Integrando-se ou não a ação a uma vingança inconsciente, Neville D’Almeida (1941) e o cronista pernambucano assumem a crítica nada velada ao branco masculinismo misógino e pequeno-burguês transformador de homens em predadores, pois animalizados às pulsões violentas dos próprios desejos. Porquanto fiéis aos instintos ou reféns de uma performance definida de gênero, mesmo uma aventada lealdade de grupo deixa de existir, e a proteção uxoricida da honra torna-se uma falácia moralista qualquer. Em outra vaga, os tons pastéis de figurinos virginais e o penteado preso transmutam-se nos cabelos soltos — ou liberados, em alusão direta a uma pretensa liberdade conquistada — e no uso de indumentárias sensualizantes às formas da personagem principal enfatizado ao investimento em close-ups e nos leitmotivs. A mudança latente no enquadramento da Solange de Sônia Braga avança sobre a centralidade (em tese) assumida da liberação sexual, em oposição à presença quase evadida do Carlinhos de Nuno Leal Maia do campo visual e ao tempo cênico.

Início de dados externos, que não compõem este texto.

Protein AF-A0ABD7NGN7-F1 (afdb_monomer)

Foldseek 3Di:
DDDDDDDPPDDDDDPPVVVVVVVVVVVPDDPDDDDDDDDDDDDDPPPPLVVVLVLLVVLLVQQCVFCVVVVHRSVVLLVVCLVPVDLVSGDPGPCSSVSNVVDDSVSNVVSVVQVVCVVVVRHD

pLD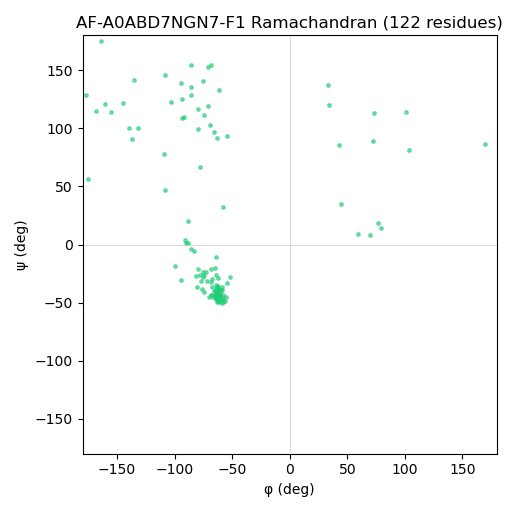DT: mean 71.28, std 24.45, range [29.61, 95.56]

Structure (mmCIF, N/CA/C/O backbone):
data_AF-A0ABD7NGN7-F1
#
_entry.id   AF-A0ABD7NGN7-F1
#
loop_
_atom_site.group_PDB
_atom_site.id
_atom_site.type_symbol
_atom_site.label_atom_id
_atom_site.label_alt_id
_atom_site.label_comp_id
_atom_site.label_asym_id
_atom_site.label_entity_id
_atom_site.label_seq_id
_atom_site.pdbx_PDB_ins_code
_atom_site.Cartn_x
_atom_site.Cartn_y
_atom_site.Cartn_z
_atom_site.occupancy
_atom_site.B_iso_or_equiv
_atom_site.auth_seq_id
_atom_site.auth_comp_id
_atom_site.auth_asym_id
_atom_site.auth_atom_id
_atom_site.pdbx_PDB_model_num
ATOM 1 N N . MET A 1 1 ? -15.096 24.538 -37.564 1.00 44.22 1 MET A N 1
ATOM 2 C CA . MET A 1 1 ? -15.099 23.184 -38.164 1.00 44.22 1 MET A CA 1
ATOM 3 C C . MET A 1 1 ? -15.545 22.194 -37.092 1.00 44.22 1 MET A C 1
ATOM 5 O O . MET A 1 1 ? -15.069 22.293 -35.970 1.00 44.22 1 MET A O 1
ATOM 9 N N . LYS A 1 2 ? -16.551 21.363 -37.381 1.00 39.12 2 LYS A N 1
ATOM 10 C CA . LYS A 1 2 ? -17.273 20.513 -36.416 1.00 39.12 2 LYS A CA 1
ATOM 11 C C . LYS A 1 2 ? -16.454 19.278 -35.990 1.00 39.12 2 LYS A C 1
ATOM 13 O O . LYS A 1 2 ? -15.828 18.665 -36.839 1.00 39.12 2 LYS A O 1
ATOM 18 N N . GLN A 1 3 ? -16.560 18.950 -34.695 1.00 41.28 3 GLN A N 1
ATOM 19 C CA . GLN A 1 3 ? -16.637 17.633 -34.024 1.00 41.28 3 GLN A CA 1
ATOM 20 C C . GLN A 1 3 ? -15.888 16.409 -34.595 1.00 41.28 3 GLN A C 1
ATOM 22 O O . GLN A 1 3 ? -16.101 16.035 -35.743 1.00 41.28 3 GLN A O 1
ATOM 27 N N . LYS A 1 4 ? -15.252 15.636 -33.694 1.00 43.84 4 LYS A N 1
ATOM 28 C CA . LYS A 1 4 ? -15.677 14.251 -33.372 1.00 43.84 4 LYS A CA 1
ATOM 29 C C . LYS A 1 4 ? -14.967 13.691 -32.126 1.00 43.84 4 LYS A C 1
ATOM 31 O O . LYS A 1 4 ? -13.766 13.459 -32.128 1.00 43.84 4 LYS A O 1
ATOM 36 N N . LYS A 1 5 ? -15.767 13.443 -31.081 1.00 48.66 5 LYS A N 1
ATOM 37 C CA . LYS A 1 5 ? -15.527 12.423 -30.049 1.00 48.66 5 LYS A CA 1
ATOM 38 C C . LYS A 1 5 ? -15.503 11.043 -30.719 1.00 48.66 5 LYS A C 1
ATOM 40 O O . LYS A 1 5 ? -16.456 10.722 -31.422 1.00 48.66 5 LYS A O 1
ATOM 45 N N . LEU A 1 6 ? -14.509 1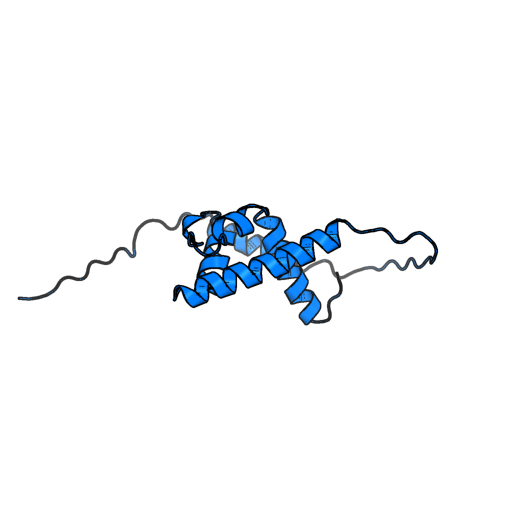0.218 -30.411 1.00 41.28 6 LEU A N 1
ATOM 46 C CA . LEU A 1 6 ? -14.631 8.755 -30.362 1.00 41.28 6 LEU A CA 1
ATOM 47 C C . LEU A 1 6 ? -13.984 8.342 -29.029 1.00 41.28 6 LEU A C 1
ATOM 49 O O . LEU A 1 6 ? -12.794 8.550 -28.840 1.00 41.28 6 LEU A O 1
ATOM 53 N N . ASN A 1 7 ? -14.752 8.062 -27.974 1.00 41.03 7 ASN A N 1
ATOM 54 C CA . ASN A 1 7 ? -15.324 6.747 -27.667 1.00 41.03 7 ASN A CA 1
ATOM 55 C C . ASN A 1 7 ? -14.323 5.606 -27.885 1.00 41.03 7 ASN A C 1
ATOM 57 O O . ASN A 1 7 ? -14.347 4.951 -28.920 1.00 41.03 7 ASN A O 1
ATOM 61 N N . LEU A 1 8 ? -13.515 5.330 -26.859 1.00 35.06 8 LEU A N 1
ATOM 62 C CA . LEU A 1 8 ? -12.932 4.004 -26.636 1.00 35.06 8 LEU A CA 1
ATOM 63 C C . LEU A 1 8 ? -13.608 3.347 -25.422 1.00 35.06 8 LEU A C 1
ATOM 65 O O . LEU A 1 8 ? -12.975 2.837 -24.509 1.00 35.06 8 LEU A O 1
ATOM 69 N N . PHE A 1 9 ? -14.939 3.426 -25.413 1.00 41.25 9 PHE A N 1
ATOM 70 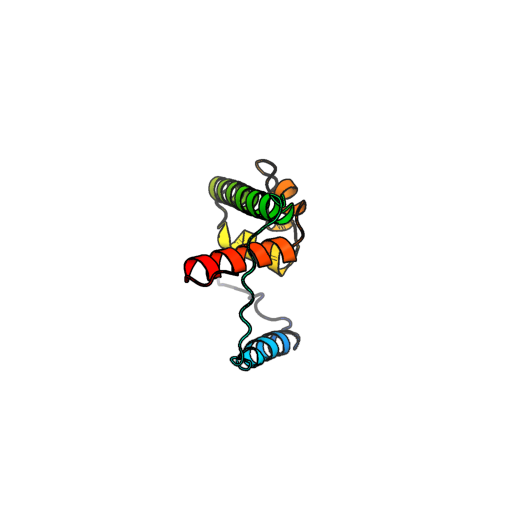C CA . PHE A 1 9 ? -15.827 2.633 -24.571 1.00 41.25 9 PHE A CA 1
ATOM 71 C C . PHE A 1 9 ? -16.537 1.660 -25.514 1.00 41.25 9 PHE A C 1
ATOM 73 O O . PHE A 1 9 ? -17.622 1.942 -26.012 1.00 41.25 9 PHE A O 1
ATOM 80 N N . SER A 1 10 ? -15.837 0.598 -25.905 1.00 39.97 10 SER A N 1
ATOM 81 C CA . SER A 1 10 ? -16.399 -0.644 -26.458 1.00 39.97 10 SER A CA 1
ATOM 82 C C . SER A 1 10 ? -15.273 -1.503 -27.018 1.00 39.97 10 SER A C 1
ATOM 84 O O . SER A 1 10 ? -14.998 -1.476 -28.210 1.00 39.97 10 SER A O 1
ATOM 86 N N . PHE A 1 11 ? -14.648 -2.317 -26.171 1.00 36.41 11 PHE A N 1
ATOM 87 C CA . PHE A 1 11 ? -14.349 -3.676 -26.602 1.00 36.41 11 PHE A CA 1
ATOM 88 C C . PHE A 1 11 ? -14.097 -4.575 -25.392 1.00 36.41 11 PHE A C 1
ATOM 90 O O . PHE A 1 11 ? -13.186 -4.337 -24.610 1.00 36.41 11 PHE A O 1
ATOM 97 N N . PHE A 1 12 ? -14.926 -5.613 -25.295 1.00 37.44 12 PHE A N 1
ATOM 98 C CA . PHE A 1 12 ? -14.731 -6.825 -24.504 1.00 37.44 12 PHE A CA 1
ATOM 99 C C . PHE A 1 12 ? -14.863 -6.710 -22.981 1.00 37.44 12 PHE A C 1
ATOM 101 O O . PHE A 1 12 ? -13.907 -6.590 -22.226 1.00 37.44 12 PHE A O 1
ATOM 108 N N . GLN A 1 13 ? -16.105 -6.898 -22.537 1.00 47.47 13 GLN A N 1
ATOM 109 C CA . GLN A 1 13 ? -16.402 -7.709 -21.360 1.00 47.47 13 GLN A CA 1
ATOM 110 C C . GLN A 1 13 ? -16.143 -9.188 -21.714 1.00 47.47 13 GLN A C 1
ATOM 112 O O . GLN A 1 13 ? -16.832 -9.701 -22.598 1.00 47.47 13 GLN A O 1
ATOM 117 N N . PRO A 1 14 ? -15.220 -9.913 -21.057 1.00 41.25 14 PRO A N 1
ATOM 118 C CA . PRO A 1 14 ? -15.301 -11.358 -20.981 1.00 41.25 14 PRO A CA 1
ATOM 119 C C . PRO A 1 14 ? -16.001 -11.774 -19.683 1.00 41.25 14 PRO A C 1
ATOM 121 O O . PRO A 1 14 ? -15.789 -11.219 -18.607 1.00 41.25 14 PRO A O 1
ATOM 124 N N . LEU A 1 15 ? -16.850 -12.782 -19.838 1.00 42.22 15 LEU A N 1
ATOM 125 C CA . LEU A 1 15 ? -17.740 -13.467 -18.898 1.00 42.22 15 LEU A CA 1
ATOM 126 C C . LEU A 1 15 ? -17.061 -14.102 -17.649 1.00 42.22 15 LEU A C 1
ATOM 128 O O . LEU A 1 15 ? -17.515 -15.132 -17.158 1.00 42.22 15 LEU A O 1
ATOM 132 N N . SER A 1 16 ? -15.978 -13.533 -17.118 1.00 45.72 16 SER A N 1
ATOM 133 C CA . SER A 1 16 ? -15.284 -13.995 -15.900 1.00 45.72 16 SER A CA 1
ATOM 134 C C . SER A 1 16 ? -15.650 -13.190 -14.647 1.00 45.72 16 SER A C 1
ATOM 136 O O . SER A 1 16 ? -15.488 -13.683 -13.534 1.00 45.72 16 SER A O 1
ATOM 138 N N . PHE A 1 17 ? -16.212 -11.989 -14.808 1.00 40.84 17 PHE A N 1
ATOM 139 C CA . PHE A 1 17 ? -16.530 -11.092 -13.690 1.00 40.84 17 PHE A CA 1
ATOM 140 C C . PHE A 1 17 ? -17.770 -11.525 -12.883 1.00 40.84 17 PHE A C 1
ATOM 142 O O . PHE A 1 17 ? -17.841 -11.296 -11.680 1.00 40.84 17 PHE A O 1
ATOM 149 N N . VAL A 1 18 ? -18.724 -12.225 -13.510 1.00 47.91 18 VAL A N 1
ATOM 150 C CA . VAL A 1 18 ? -19.975 -12.636 -12.840 1.00 47.91 18 VAL A CA 1
ATOM 151 C C . VAL A 1 18 ? -19.773 -13.852 -11.921 1.00 47.91 18 VAL A C 1
ATOM 153 O O . VAL A 1 18 ? -20.443 -13.956 -10.900 1.00 47.91 18 VAL A O 1
ATOM 156 N N . LYS A 1 19 ? -18.779 -14.716 -12.184 1.00 47.97 19 LYS A N 1
ATOM 157 C CA . LYS A 1 19 ? -18.453 -15.844 -11.285 1.00 47.97 19 LYS A CA 1
ATOM 158 C C . LYS A 1 19 ? -17.795 -15.400 -9.977 1.00 47.97 19 LYS A C 1
ATOM 160 O O . LYS A 1 19 ? -18.008 -16.028 -8.947 1.00 47.97 19 LYS A O 1
ATOM 165 N N . SER A 1 20 ? -17.036 -14.302 -10.007 1.00 44.44 20 SER A N 1
ATOM 166 C CA . SER A 1 20 ? -16.398 -13.756 -8.803 1.00 44.44 20 SER A CA 1
ATOM 167 C C . SER A 1 20 ? -17.427 -13.197 -7.814 1.00 44.44 20 SER A C 1
ATOM 169 O O . SER A 1 20 ? -17.207 -13.250 -6.610 1.00 44.44 20 SER A O 1
ATOM 171 N N . LEU A 1 21 ? -18.566 -12.704 -8.315 1.00 42.44 2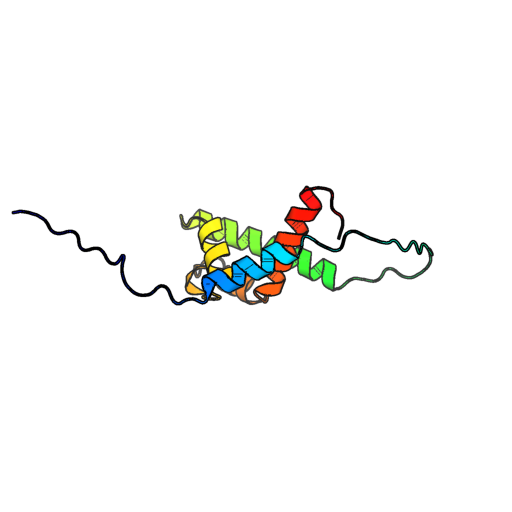1 LEU A N 1
ATOM 172 C CA . LEU A 1 21 ? -19.646 -12.160 -7.489 1.00 42.44 21 LEU A CA 1
ATOM 173 C C . LEU A 1 21 ? -20.567 -13.252 -6.910 1.00 42.44 21 LEU A C 1
ATOM 175 O O . LEU A 1 21 ? -21.122 -13.071 -5.829 1.00 42.44 21 LEU A O 1
ATOM 179 N N . GLU A 1 22 ? -20.684 -14.406 -7.576 1.00 41.19 22 GLU A N 1
ATOM 180 C CA . GLU A 1 22 ? -21.460 -15.558 -7.086 1.00 41.19 22 GLU A CA 1
ATOM 181 C C . GLU A 1 22 ? -20.738 -16.311 -5.945 1.00 41.19 22 GLU A C 1
ATOM 183 O O . GLU A 1 22 ? -21.387 -16.906 -5.085 1.00 41.19 22 GLU A O 1
ATOM 188 N N . MET A 1 23 ? -19.403 -16.201 -5.849 1.00 40.94 23 MET A N 1
ATOM 189 C CA . MET A 1 23 ? -18.645 -16.682 -4.680 1.00 40.94 23 MET A CA 1
ATOM 190 C C . MET A 1 23 ? -18.918 -15.860 -3.414 1.00 40.94 23 MET A C 1
ATOM 192 O O . MET A 1 23 ? -18.925 -16.416 -2.318 1.00 40.94 23 MET A O 1
ATOM 196 N N . CYS A 1 24 ? -19.183 -14.557 -3.539 1.00 39.53 24 CYS A N 1
ATOM 197 C CA . CYS A 1 24 ? -19.409 -13.692 -2.380 1.00 39.53 24 CYS A CA 1
ATOM 198 C C . CYS A 1 24 ? -20.787 -13.904 -1.729 1.00 39.53 24 CYS A C 1
ATOM 200 O O . CYS A 1 24 ? -20.926 -13.676 -0.531 1.00 39.53 24 CYS A O 1
ATOM 202 N N . TYR A 1 25 ? -21.798 -14.362 -2.478 1.00 39.94 25 TYR A N 1
ATOM 203 C CA . TYR A 1 25 ? -23.153 -14.544 -1.936 1.00 39.94 25 TYR A CA 1
ATOM 204 C C . TYR A 1 25 ? -23.319 -15.839 -1.117 1.00 39.94 25 TYR A C 1
ATOM 206 O O . TYR A 1 25 ? -24.184 -15.914 -0.249 1.00 39.94 25 TYR A O 1
ATOM 214 N N . ASN A 1 26 ? -22.446 -16.836 -1.314 1.00 40.75 26 ASN A N 1
ATOM 215 C CA . ASN A 1 26 ? -22.494 -18.104 -0.571 1.00 40.75 26 ASN A CA 1
ATOM 216 C C . ASN A 1 26 ? -21.706 -18.107 0.752 1.00 40.75 26 ASN A C 1
ATOM 218 O O . ASN A 1 26 ? -21.741 -19.097 1.475 1.00 40.75 26 ASN A O 1
ATOM 222 N N . ILE A 1 27 ? -21.077 -16.992 1.136 1.00 42.41 27 ILE A N 1
ATOM 223 C CA . ILE A 1 27 ? -20.471 -16.804 2.473 1.00 42.41 27 ILE A CA 1
ATOM 224 C C . ILE A 1 27 ? -21.513 -16.243 3.477 1.00 42.41 27 ILE A C 1
ATOM 226 O O . ILE A 1 27 ? -21.196 -15.713 4.534 1.00 42.41 27 ILE A O 1
ATOM 230 N N . GLY A 1 28 ? -22.806 -16.401 3.172 1.00 41.81 28 GLY A N 1
ATOM 231 C CA . GLY A 1 28 ? -23.925 -16.114 4.077 1.00 41.81 28 GLY A CA 1
ATOM 232 C C . GLY A 1 28 ? -24.383 -17.289 4.955 1.00 41.81 28 GLY A C 1
ATOM 233 O O . GLY A 1 28 ? -25.349 -17.133 5.697 1.00 41.81 28 GLY A O 1
ATOM 234 N N . ILE A 1 29 ? -23.755 -18.470 4.889 1.00 36.62 29 ILE A N 1
ATOM 235 C CA . ILE A 1 29 ? -24.211 -19.661 5.629 1.00 36.62 29 ILE A CA 1
ATOM 236 C C . ILE A 1 29 ? -23.017 -20.392 6.245 1.00 36.62 29 ILE A C 1
ATOM 238 O O . ILE A 1 29 ? -22.430 -21.258 5.611 1.00 36.62 29 ILE A O 1
ATOM 242 N N . LEU A 1 30 ? -22.672 -20.038 7.485 1.00 36.31 30 LEU A N 1
ATOM 243 C CA . LEU A 1 30 ? -22.224 -20.957 8.548 1.00 36.31 30 LEU A CA 1
ATOM 244 C C . LEU A 1 30 ? -22.028 -20.172 9.855 1.00 36.31 30 LEU A C 1
ATOM 246 O O . LEU A 1 30 ? -20.978 -20.170 10.485 1.00 36.31 30 LEU A O 1
ATOM 250 N N . VAL A 1 31 ? -23.093 -19.494 10.288 1.00 43.91 31 VAL A N 1
ATOM 251 C CA . VAL A 1 31 ? -23.282 -19.221 11.714 1.00 43.91 31 VAL A CA 1
ATOM 252 C C . VAL A 1 31 ? -23.836 -20.510 12.307 1.00 43.91 31 VAL A C 1
ATOM 254 O O . VAL A 1 31 ? -25.030 -20.756 12.139 1.00 43.91 31 VAL A O 1
ATOM 257 N N . LYS A 1 32 ? -22.995 -21.344 12.938 1.00 42.62 32 LYS A N 1
ATOM 258 C CA . LYS A 1 32 ? -23.386 -22.212 14.066 1.00 42.62 32 LYS A CA 1
ATOM 259 C C . LYS A 1 32 ? -22.219 -23.021 14.652 1.00 42.62 32 LYS A C 1
ATOM 261 O O . LYS A 1 32 ? -21.557 -23.756 13.935 1.00 42.62 32 LYS A O 1
ATOM 266 N N . GLU A 1 33 ? -22.119 -22.904 15.980 1.00 39.50 33 GLU A N 1
ATOM 267 C CA . GLU A 1 33 ? -21.346 -23.697 16.959 1.00 39.50 33 GLU A CA 1
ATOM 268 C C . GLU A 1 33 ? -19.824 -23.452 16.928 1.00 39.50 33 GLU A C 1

Nunca coadjuvante, contudo, é a sobre-representada (semi)nudez feminina, ao contrário da (quase proibitiva) homóloga masculina. Na capital cena do estupro, enquanto a autoria investe até em demasiado na compreensão da vulnerabilidade total de um tipo frente à concupiscência, sua longa duração, diga-se, superexplora a dignidade violada da mulher do casal e a violência em si perpetrada, sendo o plano demorado sobre a nudez imposta revitimizador. Por fim, o diálogo em voice-over do desfecho parece confirmar impressão particular anterior acerca da falsa responsabilidade compartilhada no abuso sofrido durante a lua de mel e da busca autoinfligida do prazer como aqui destinada à satisfação de outrem e da aparência de felicidade do amor romântico, não obstante a paranoia dissociativa forje uma agência mediadamente gestada.
A entender-se o longa em seu contexto histórico de lançamento, todavia, prescinda-se dos liberalismos em uma leitura contemporânea mais complexa de A Dama do Lotação.
Visto para o Clube do Crítico.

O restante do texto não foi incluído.